Œuvres de Monsieur de Saint-Evremond, publiées sur les Manuscrits, avec la vie de l’auteur par Mr de Maizeaux.
Cinquième édition, revue, corrigée et augmentée, enrichie de Figures gravées par B. Picart le Romain. 5/5
ET
Mélange curieux des meilleures pièces attribuées à Mr de Saint-Evremond et de quelques autres ouvrages rares ou nouveaux. Quatrième édition où l’on a retranché plusieurs Pièces, pour en ajouter de plus intéressantes, enrichie de Figures gravées par B. Picard le Romain. 2/2

Amsterdam, Covens & Mortier, 1739.

En tout 7 volumes 16 x 10 cms. XXVIII-365-[VII]-169-[XIX] + 460-[XII] + 443-[XV] + 490-[XVII] + 418-[XII] + XXIV-[II]-516 + 396-[XV] pages. Une gravure en frontispice des tomes I, II, IV et VI. Une vignette pleine page en frontispice des tomes III et V. Deux gravures supplémentaires au tome I, une gravure supplémentaire au tome VII.
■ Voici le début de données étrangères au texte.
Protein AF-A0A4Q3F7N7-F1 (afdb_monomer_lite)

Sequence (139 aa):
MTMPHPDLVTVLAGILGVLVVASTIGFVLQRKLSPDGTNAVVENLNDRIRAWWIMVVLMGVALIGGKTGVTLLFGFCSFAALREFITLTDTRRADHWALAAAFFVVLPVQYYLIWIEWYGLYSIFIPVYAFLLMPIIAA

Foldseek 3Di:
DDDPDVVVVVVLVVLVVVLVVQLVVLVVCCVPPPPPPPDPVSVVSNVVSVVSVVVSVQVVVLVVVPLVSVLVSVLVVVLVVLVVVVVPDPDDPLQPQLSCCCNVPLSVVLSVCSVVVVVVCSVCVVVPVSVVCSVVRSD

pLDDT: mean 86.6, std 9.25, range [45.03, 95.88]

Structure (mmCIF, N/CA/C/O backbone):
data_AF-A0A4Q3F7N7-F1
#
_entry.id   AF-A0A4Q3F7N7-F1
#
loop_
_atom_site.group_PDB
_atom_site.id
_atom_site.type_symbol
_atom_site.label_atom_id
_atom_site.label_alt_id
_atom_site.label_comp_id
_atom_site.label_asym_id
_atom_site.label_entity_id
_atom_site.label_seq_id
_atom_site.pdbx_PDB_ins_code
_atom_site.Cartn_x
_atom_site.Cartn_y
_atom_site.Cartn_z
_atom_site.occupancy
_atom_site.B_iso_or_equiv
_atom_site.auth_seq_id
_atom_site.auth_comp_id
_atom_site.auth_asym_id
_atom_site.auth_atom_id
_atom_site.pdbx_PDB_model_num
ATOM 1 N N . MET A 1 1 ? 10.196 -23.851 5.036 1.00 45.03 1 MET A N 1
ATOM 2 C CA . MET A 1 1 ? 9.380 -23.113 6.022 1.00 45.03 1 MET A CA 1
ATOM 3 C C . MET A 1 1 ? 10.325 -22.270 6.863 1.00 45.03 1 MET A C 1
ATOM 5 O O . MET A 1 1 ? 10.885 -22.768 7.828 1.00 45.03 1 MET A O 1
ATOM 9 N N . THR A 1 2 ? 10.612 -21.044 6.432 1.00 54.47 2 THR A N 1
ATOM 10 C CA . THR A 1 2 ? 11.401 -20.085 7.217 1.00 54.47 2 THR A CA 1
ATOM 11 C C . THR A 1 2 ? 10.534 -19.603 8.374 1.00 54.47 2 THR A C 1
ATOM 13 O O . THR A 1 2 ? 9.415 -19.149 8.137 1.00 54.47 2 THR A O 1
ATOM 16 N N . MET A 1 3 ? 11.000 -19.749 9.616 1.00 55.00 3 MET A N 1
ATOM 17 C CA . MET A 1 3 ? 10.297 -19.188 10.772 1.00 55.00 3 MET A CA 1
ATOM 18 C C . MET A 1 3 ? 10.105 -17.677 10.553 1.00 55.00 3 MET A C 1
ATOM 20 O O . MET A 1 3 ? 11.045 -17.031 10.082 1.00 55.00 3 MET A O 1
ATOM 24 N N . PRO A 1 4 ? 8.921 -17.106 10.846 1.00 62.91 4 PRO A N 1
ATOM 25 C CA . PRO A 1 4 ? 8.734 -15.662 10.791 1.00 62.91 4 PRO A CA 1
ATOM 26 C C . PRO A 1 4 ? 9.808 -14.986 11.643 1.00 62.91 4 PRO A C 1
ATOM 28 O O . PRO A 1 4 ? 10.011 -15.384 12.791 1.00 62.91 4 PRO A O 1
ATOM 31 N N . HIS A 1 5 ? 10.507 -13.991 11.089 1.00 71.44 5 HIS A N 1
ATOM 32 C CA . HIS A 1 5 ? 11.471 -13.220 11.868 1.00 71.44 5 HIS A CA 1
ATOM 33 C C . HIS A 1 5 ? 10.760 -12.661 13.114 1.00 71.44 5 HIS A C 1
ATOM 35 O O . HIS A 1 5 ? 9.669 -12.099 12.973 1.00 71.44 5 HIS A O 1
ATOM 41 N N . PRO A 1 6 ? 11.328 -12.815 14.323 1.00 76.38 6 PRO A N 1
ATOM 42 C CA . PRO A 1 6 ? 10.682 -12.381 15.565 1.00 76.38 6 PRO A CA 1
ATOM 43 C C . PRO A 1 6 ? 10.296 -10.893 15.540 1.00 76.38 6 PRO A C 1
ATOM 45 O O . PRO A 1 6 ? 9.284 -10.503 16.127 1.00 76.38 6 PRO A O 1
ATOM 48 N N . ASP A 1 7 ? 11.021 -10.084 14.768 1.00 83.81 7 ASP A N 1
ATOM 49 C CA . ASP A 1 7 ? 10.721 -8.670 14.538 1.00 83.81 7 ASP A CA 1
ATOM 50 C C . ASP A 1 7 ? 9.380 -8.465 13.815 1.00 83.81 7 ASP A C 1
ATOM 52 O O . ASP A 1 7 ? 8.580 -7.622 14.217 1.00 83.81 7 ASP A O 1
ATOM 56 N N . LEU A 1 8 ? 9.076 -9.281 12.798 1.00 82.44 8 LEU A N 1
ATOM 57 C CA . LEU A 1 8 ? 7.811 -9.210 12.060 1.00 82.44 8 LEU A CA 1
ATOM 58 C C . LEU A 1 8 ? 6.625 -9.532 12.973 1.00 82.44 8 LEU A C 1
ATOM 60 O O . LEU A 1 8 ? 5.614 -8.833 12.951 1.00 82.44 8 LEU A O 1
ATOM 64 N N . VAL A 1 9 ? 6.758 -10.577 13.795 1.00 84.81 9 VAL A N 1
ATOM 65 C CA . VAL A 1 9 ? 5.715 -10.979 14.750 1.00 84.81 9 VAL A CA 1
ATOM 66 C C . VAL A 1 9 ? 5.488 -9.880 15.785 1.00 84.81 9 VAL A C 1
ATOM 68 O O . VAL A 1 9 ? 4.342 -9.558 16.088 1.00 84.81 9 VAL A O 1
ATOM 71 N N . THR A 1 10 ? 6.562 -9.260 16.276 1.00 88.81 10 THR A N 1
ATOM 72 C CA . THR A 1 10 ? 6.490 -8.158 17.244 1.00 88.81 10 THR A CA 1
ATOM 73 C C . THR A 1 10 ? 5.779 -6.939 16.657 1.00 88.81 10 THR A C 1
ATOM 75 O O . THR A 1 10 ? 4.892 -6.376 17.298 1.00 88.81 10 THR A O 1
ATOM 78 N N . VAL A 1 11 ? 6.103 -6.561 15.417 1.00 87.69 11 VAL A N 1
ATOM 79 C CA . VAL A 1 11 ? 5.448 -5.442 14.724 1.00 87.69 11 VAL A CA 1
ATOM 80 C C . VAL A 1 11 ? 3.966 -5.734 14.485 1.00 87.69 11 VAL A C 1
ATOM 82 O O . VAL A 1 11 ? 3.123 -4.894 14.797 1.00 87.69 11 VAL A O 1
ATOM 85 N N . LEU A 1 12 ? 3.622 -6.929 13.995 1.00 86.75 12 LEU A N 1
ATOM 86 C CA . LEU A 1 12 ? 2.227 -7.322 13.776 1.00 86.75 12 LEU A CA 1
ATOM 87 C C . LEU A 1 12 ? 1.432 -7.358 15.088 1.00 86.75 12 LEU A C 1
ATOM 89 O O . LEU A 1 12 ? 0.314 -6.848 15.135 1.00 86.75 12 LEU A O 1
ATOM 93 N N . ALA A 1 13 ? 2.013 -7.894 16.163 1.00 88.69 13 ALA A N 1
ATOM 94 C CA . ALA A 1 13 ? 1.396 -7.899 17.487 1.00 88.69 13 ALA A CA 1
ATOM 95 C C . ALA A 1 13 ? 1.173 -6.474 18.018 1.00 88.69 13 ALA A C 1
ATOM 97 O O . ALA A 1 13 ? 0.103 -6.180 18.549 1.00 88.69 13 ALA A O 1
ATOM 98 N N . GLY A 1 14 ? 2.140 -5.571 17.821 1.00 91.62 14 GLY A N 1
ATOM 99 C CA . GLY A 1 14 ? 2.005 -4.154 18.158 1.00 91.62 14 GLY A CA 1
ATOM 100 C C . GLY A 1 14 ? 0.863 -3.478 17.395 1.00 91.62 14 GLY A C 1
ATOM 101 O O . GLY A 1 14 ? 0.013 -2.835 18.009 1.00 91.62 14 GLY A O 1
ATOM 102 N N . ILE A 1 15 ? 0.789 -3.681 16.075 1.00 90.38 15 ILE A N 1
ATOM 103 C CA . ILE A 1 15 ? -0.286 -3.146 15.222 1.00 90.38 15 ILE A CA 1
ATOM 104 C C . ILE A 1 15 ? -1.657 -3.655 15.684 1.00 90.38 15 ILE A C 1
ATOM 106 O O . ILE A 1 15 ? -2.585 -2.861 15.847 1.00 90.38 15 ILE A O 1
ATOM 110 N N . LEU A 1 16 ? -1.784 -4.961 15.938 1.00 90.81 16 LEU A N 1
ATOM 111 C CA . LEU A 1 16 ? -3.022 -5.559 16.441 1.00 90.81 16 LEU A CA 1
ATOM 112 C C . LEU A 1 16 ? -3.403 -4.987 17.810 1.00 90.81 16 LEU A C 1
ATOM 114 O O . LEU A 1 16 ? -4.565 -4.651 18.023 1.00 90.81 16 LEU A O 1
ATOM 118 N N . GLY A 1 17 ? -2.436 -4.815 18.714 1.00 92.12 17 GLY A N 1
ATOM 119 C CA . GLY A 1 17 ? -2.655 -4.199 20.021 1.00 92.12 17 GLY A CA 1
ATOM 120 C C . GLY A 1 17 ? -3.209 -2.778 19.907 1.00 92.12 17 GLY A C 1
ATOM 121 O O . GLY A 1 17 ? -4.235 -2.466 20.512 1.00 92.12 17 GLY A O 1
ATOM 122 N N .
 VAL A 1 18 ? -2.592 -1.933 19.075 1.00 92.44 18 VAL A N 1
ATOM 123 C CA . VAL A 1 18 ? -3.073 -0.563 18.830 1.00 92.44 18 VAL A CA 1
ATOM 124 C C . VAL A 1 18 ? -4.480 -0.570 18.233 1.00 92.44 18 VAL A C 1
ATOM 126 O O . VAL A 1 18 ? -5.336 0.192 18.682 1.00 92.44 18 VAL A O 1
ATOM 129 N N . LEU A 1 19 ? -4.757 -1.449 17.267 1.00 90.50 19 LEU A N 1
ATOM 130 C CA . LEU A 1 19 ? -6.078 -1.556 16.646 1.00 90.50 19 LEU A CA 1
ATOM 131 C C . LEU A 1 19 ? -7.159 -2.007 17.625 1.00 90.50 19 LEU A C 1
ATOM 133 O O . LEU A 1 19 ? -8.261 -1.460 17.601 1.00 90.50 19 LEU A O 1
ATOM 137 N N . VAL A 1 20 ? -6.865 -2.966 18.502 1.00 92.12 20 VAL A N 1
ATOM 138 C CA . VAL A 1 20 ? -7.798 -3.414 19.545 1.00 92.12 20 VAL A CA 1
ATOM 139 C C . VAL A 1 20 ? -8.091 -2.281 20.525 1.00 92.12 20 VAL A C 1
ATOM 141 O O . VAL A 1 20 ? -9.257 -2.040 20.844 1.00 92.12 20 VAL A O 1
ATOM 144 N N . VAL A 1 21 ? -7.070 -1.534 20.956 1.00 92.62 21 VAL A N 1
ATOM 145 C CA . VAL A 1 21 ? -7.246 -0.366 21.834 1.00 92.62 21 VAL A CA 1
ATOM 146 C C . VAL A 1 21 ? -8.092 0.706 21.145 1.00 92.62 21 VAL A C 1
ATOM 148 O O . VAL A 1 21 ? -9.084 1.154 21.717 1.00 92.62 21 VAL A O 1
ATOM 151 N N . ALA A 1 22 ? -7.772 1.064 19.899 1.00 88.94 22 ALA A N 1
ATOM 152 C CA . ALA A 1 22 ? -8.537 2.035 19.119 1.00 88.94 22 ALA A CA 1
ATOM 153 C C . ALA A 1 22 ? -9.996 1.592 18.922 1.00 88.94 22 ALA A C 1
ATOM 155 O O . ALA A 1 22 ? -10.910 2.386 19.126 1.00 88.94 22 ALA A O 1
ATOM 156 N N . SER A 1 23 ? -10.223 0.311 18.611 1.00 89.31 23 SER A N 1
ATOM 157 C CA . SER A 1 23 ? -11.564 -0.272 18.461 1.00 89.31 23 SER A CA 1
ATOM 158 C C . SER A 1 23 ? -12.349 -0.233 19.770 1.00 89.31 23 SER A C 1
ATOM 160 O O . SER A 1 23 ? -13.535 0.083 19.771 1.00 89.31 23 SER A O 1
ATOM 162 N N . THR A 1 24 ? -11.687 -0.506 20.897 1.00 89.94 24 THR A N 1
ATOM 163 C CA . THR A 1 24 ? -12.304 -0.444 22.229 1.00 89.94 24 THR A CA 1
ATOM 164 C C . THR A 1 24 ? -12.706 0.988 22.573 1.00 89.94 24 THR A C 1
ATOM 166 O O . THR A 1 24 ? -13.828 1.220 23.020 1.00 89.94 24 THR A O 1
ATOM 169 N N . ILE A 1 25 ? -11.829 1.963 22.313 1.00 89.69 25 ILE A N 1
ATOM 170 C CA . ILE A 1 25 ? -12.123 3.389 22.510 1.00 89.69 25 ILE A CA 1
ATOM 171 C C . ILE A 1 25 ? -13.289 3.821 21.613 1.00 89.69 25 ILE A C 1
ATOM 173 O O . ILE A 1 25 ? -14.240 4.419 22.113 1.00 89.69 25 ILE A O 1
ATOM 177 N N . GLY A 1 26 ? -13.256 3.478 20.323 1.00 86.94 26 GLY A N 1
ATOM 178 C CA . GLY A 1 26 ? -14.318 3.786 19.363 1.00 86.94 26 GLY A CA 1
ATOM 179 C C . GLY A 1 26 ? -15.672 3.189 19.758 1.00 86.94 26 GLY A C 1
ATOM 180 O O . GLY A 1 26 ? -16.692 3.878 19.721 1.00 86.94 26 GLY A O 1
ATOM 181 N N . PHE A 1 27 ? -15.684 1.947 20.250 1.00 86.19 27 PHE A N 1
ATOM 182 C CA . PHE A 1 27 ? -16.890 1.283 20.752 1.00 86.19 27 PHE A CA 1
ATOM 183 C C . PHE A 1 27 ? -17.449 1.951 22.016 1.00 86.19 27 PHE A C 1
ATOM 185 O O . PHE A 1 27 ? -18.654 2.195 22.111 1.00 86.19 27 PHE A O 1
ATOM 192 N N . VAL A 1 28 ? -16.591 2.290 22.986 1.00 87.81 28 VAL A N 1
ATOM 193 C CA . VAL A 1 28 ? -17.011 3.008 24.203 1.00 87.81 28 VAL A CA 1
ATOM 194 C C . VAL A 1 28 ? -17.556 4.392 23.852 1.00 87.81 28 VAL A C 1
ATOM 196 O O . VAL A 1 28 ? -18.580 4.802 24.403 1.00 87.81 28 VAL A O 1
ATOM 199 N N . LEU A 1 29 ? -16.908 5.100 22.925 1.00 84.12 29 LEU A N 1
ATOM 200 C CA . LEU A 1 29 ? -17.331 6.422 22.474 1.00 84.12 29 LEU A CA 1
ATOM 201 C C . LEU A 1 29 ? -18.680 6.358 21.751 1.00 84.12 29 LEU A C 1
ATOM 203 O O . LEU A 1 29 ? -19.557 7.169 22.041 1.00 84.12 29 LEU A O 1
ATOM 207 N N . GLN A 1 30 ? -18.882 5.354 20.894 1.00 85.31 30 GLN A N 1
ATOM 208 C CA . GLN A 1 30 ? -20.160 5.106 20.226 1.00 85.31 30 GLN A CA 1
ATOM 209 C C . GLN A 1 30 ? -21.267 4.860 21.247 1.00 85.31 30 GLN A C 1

Pleine reliure du temps, dos à 5 nerfs, caissons ornés en doré, pièces de titre et de tomaison. Reliure frottée avec petits manques, en particulier en coiffe. Rousseurs sur quelques rares cahiers épars. Nom d’un précédent propriétaire à l’encre sur certains volumes. Une page manuscrite collée en garde du tome I. Bon état global.